• TASK
Only the lines from the one holding "ATOM 66 C CA" to the final line of the material below belong in the answer, transcribed exactly.
• • •
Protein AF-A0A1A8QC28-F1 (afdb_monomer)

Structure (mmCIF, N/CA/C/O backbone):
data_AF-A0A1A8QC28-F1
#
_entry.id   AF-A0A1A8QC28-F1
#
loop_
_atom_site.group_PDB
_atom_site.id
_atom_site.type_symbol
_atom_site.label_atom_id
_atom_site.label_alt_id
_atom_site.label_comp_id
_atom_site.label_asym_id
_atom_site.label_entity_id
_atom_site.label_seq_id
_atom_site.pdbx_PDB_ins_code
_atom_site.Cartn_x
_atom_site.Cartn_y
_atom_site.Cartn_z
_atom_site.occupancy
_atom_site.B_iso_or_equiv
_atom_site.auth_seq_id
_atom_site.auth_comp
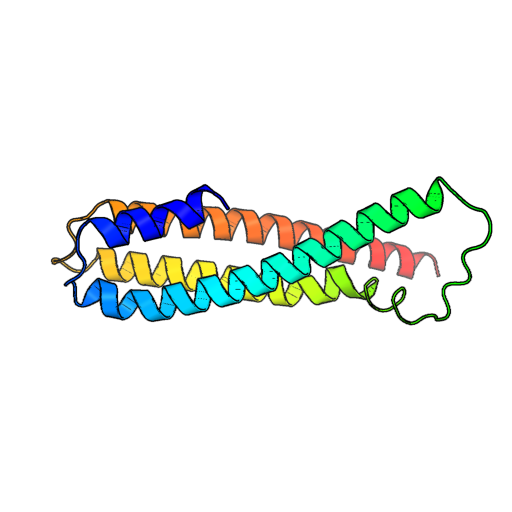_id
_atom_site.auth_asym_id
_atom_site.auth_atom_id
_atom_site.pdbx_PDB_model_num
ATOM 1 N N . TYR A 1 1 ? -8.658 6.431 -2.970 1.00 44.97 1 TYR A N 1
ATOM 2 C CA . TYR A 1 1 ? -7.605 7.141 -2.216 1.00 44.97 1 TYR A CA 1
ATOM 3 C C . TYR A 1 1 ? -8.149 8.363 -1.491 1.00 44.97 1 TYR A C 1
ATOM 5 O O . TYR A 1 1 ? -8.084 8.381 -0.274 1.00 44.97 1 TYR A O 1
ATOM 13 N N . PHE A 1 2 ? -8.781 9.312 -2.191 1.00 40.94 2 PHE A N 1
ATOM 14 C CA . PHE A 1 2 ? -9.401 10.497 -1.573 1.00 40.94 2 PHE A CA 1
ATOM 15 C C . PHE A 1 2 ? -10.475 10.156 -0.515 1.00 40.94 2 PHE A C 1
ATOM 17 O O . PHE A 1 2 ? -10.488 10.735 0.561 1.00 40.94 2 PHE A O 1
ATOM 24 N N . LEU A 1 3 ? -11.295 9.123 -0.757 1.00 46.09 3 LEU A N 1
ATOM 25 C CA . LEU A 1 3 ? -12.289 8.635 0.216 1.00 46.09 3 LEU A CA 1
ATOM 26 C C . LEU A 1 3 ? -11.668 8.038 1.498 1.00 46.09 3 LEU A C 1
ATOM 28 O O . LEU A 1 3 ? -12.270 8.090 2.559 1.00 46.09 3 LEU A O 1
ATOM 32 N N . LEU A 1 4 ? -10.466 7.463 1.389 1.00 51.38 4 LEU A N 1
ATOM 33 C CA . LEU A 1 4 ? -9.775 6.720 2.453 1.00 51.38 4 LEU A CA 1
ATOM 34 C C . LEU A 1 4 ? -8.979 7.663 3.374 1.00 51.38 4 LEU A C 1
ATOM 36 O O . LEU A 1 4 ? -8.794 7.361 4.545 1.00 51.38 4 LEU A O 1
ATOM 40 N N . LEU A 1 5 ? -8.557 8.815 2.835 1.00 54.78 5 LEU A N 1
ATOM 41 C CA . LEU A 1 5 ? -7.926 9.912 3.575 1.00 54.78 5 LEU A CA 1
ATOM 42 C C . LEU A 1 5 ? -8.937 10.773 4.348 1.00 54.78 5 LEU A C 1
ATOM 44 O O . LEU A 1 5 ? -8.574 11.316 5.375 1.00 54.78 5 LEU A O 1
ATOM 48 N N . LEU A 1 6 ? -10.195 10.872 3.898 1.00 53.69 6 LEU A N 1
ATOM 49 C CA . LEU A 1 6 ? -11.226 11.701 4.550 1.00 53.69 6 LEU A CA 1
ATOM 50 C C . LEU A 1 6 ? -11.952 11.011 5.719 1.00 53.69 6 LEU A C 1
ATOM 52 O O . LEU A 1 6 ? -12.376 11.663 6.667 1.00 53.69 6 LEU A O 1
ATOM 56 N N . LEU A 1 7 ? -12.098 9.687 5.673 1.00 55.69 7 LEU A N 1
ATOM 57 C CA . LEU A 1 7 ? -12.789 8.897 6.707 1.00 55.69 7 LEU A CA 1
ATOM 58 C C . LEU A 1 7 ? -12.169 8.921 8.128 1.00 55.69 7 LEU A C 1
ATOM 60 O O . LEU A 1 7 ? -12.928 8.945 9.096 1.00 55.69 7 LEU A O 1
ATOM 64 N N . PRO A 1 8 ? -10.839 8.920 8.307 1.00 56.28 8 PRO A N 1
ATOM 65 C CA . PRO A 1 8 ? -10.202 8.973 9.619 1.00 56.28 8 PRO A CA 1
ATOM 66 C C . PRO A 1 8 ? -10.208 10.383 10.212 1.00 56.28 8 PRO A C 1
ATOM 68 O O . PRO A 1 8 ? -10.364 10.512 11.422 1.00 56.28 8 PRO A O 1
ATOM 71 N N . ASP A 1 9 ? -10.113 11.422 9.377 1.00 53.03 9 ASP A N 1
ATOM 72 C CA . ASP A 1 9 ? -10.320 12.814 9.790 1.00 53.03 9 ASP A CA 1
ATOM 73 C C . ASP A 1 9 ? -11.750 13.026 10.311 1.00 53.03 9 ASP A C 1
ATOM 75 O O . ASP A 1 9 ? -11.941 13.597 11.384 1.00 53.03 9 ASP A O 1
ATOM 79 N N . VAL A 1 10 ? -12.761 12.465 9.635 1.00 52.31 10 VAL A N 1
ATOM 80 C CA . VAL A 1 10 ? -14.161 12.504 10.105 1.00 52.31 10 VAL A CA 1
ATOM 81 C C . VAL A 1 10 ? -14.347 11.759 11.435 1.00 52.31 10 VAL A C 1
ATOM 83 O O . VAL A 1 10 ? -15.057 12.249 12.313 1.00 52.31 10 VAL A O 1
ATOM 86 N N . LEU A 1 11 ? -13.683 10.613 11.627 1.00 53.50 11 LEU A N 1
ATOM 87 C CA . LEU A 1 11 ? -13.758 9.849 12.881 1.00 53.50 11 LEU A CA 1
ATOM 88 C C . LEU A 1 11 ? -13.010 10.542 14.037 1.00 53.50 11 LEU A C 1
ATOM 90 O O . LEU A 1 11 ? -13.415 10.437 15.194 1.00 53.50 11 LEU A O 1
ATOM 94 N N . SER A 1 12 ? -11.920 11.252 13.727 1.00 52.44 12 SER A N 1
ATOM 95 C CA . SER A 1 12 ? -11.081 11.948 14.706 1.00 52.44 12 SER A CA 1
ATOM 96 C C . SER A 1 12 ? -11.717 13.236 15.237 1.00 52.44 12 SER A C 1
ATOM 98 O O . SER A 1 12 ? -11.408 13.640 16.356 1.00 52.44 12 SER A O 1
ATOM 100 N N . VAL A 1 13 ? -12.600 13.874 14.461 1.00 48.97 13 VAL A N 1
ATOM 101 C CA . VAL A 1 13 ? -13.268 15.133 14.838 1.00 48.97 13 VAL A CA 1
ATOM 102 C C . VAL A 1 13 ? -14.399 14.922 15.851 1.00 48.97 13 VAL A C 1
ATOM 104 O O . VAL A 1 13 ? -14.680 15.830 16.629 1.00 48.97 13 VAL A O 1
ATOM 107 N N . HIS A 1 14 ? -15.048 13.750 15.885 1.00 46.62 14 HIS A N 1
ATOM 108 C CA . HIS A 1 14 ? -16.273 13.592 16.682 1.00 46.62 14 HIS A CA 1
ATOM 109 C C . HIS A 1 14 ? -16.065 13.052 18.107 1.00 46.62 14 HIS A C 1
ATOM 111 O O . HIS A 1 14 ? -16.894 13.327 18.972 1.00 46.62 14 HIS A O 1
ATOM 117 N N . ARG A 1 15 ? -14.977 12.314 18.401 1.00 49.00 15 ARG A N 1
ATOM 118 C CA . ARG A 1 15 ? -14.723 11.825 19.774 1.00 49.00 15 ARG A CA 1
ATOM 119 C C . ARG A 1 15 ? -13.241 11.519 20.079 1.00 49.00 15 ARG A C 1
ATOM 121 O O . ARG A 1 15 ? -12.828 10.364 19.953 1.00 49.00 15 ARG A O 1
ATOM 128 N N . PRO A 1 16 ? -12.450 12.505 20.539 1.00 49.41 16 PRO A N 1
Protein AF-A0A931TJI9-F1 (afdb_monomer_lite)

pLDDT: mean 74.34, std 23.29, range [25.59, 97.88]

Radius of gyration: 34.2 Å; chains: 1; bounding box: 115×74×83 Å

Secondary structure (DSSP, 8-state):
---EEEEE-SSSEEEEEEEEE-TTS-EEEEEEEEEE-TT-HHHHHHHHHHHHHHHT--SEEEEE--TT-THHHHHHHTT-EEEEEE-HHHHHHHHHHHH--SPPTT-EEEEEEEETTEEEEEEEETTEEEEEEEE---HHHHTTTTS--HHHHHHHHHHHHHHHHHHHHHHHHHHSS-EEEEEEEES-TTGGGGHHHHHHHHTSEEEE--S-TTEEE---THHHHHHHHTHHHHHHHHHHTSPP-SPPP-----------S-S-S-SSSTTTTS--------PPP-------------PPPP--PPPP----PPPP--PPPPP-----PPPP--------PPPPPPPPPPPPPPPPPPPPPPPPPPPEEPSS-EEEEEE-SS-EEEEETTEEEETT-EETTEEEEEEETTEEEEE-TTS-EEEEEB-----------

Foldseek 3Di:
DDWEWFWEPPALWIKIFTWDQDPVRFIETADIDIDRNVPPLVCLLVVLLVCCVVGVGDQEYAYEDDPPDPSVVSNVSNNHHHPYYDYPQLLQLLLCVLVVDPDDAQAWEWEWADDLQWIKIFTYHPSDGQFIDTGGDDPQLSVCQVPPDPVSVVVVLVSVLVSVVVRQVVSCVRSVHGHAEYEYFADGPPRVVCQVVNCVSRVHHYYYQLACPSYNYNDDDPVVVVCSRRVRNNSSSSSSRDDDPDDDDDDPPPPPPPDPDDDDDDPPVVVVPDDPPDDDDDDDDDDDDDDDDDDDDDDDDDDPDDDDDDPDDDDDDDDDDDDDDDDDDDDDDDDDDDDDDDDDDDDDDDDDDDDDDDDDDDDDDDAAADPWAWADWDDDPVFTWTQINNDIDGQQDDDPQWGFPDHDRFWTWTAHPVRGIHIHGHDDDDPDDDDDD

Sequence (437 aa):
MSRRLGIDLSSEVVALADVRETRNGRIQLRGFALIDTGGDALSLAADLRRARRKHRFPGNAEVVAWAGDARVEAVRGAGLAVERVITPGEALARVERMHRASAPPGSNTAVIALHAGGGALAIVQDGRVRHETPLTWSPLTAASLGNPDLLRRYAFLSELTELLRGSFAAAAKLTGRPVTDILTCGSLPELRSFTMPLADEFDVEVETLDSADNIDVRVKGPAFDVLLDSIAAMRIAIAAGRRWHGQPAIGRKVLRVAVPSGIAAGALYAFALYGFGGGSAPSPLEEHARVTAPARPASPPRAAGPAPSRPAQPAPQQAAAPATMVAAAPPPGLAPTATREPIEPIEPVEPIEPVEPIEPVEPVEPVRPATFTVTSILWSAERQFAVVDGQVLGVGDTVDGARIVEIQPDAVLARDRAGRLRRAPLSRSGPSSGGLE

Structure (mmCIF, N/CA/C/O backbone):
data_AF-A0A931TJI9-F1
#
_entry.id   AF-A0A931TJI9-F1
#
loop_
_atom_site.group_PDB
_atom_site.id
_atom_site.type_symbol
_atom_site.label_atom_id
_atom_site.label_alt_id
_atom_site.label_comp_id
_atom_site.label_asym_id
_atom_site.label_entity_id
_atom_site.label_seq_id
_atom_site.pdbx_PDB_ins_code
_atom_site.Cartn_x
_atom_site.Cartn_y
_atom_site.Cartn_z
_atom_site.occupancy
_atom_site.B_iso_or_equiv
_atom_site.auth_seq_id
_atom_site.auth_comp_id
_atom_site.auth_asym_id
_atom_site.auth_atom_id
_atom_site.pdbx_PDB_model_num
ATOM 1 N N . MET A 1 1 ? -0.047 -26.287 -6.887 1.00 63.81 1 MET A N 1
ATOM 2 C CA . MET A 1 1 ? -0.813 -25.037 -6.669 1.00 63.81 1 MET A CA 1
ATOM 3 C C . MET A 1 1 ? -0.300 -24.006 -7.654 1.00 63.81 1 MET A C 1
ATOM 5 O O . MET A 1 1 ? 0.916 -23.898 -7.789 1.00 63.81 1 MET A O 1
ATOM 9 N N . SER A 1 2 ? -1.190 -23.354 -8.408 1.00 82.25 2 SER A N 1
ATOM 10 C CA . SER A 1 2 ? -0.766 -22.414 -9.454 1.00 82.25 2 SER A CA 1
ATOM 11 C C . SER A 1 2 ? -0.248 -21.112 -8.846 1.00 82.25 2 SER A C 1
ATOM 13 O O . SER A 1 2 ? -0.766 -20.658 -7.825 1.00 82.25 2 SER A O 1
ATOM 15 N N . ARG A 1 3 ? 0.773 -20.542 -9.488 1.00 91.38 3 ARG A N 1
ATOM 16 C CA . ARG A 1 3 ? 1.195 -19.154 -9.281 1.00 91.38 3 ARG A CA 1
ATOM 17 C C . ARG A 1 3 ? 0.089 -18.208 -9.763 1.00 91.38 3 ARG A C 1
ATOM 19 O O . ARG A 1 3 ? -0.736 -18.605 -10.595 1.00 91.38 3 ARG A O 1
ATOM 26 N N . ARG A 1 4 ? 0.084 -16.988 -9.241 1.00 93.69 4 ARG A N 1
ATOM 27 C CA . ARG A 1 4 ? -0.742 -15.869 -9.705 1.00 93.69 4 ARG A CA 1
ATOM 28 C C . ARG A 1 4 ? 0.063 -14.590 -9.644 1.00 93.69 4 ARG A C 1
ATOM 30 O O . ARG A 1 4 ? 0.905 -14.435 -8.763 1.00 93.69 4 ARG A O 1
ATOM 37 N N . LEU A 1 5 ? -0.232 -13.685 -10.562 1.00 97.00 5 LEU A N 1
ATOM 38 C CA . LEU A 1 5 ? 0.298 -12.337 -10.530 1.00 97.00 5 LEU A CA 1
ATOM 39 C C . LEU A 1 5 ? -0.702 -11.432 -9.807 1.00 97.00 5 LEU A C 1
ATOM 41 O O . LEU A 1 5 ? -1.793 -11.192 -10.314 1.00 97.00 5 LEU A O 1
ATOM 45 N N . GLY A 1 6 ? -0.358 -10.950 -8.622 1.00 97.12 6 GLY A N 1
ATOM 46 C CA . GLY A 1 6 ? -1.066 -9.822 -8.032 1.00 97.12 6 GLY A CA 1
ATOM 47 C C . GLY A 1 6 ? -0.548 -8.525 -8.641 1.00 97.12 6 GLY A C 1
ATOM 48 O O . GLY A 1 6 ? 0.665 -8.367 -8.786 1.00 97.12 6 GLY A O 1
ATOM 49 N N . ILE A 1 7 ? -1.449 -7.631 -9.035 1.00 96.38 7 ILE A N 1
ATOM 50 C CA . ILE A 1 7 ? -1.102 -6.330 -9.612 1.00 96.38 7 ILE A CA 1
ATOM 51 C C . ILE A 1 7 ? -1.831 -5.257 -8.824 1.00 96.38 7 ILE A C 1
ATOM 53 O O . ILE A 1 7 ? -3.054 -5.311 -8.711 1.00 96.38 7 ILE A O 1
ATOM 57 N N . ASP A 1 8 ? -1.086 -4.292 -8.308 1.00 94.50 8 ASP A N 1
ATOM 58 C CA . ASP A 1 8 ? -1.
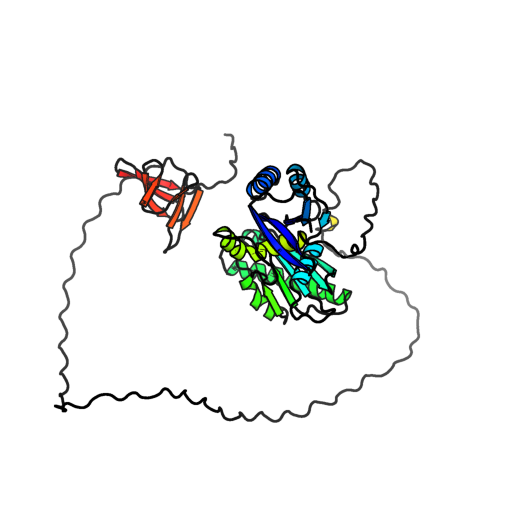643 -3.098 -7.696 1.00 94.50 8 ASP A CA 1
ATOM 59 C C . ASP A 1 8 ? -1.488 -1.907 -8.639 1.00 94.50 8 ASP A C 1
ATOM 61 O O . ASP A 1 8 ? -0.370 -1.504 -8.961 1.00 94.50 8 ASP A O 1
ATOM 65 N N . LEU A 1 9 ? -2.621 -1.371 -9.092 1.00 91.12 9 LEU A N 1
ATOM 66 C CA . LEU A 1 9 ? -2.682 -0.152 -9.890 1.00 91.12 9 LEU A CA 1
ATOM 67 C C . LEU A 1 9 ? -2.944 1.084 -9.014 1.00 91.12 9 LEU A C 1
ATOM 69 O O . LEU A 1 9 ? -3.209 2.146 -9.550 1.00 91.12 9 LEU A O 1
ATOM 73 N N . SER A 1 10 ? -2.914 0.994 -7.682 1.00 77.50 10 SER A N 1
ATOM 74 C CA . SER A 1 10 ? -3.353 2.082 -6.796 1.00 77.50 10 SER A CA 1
• • •
• RESPONSE TO THE TASK
ATOM 66 C CA . LEU A 1 9 ? -2.682 -0.152 -9.890 1.00 91.12 9 LEU A CA 1
ATOM 67 C C . LEU A 1 9 ? -2.944 1.084 -9.014 1.00 91.12 9 LEU A C 1
ATOM 69 O O . LEU A 1 9 ? -3.209 2.146 -9.550 1.00 91.12 9 LEU A O 1
ATOM 73 N N . SER A 1 10 ? -2.914 0.994 -7.682 1.00 77.50 10 SER A N 1
ATOM 74 C CA . SER A 1 10 ? -3.353 2.082 -6.796 1.00 77.50 10 SER A CA 1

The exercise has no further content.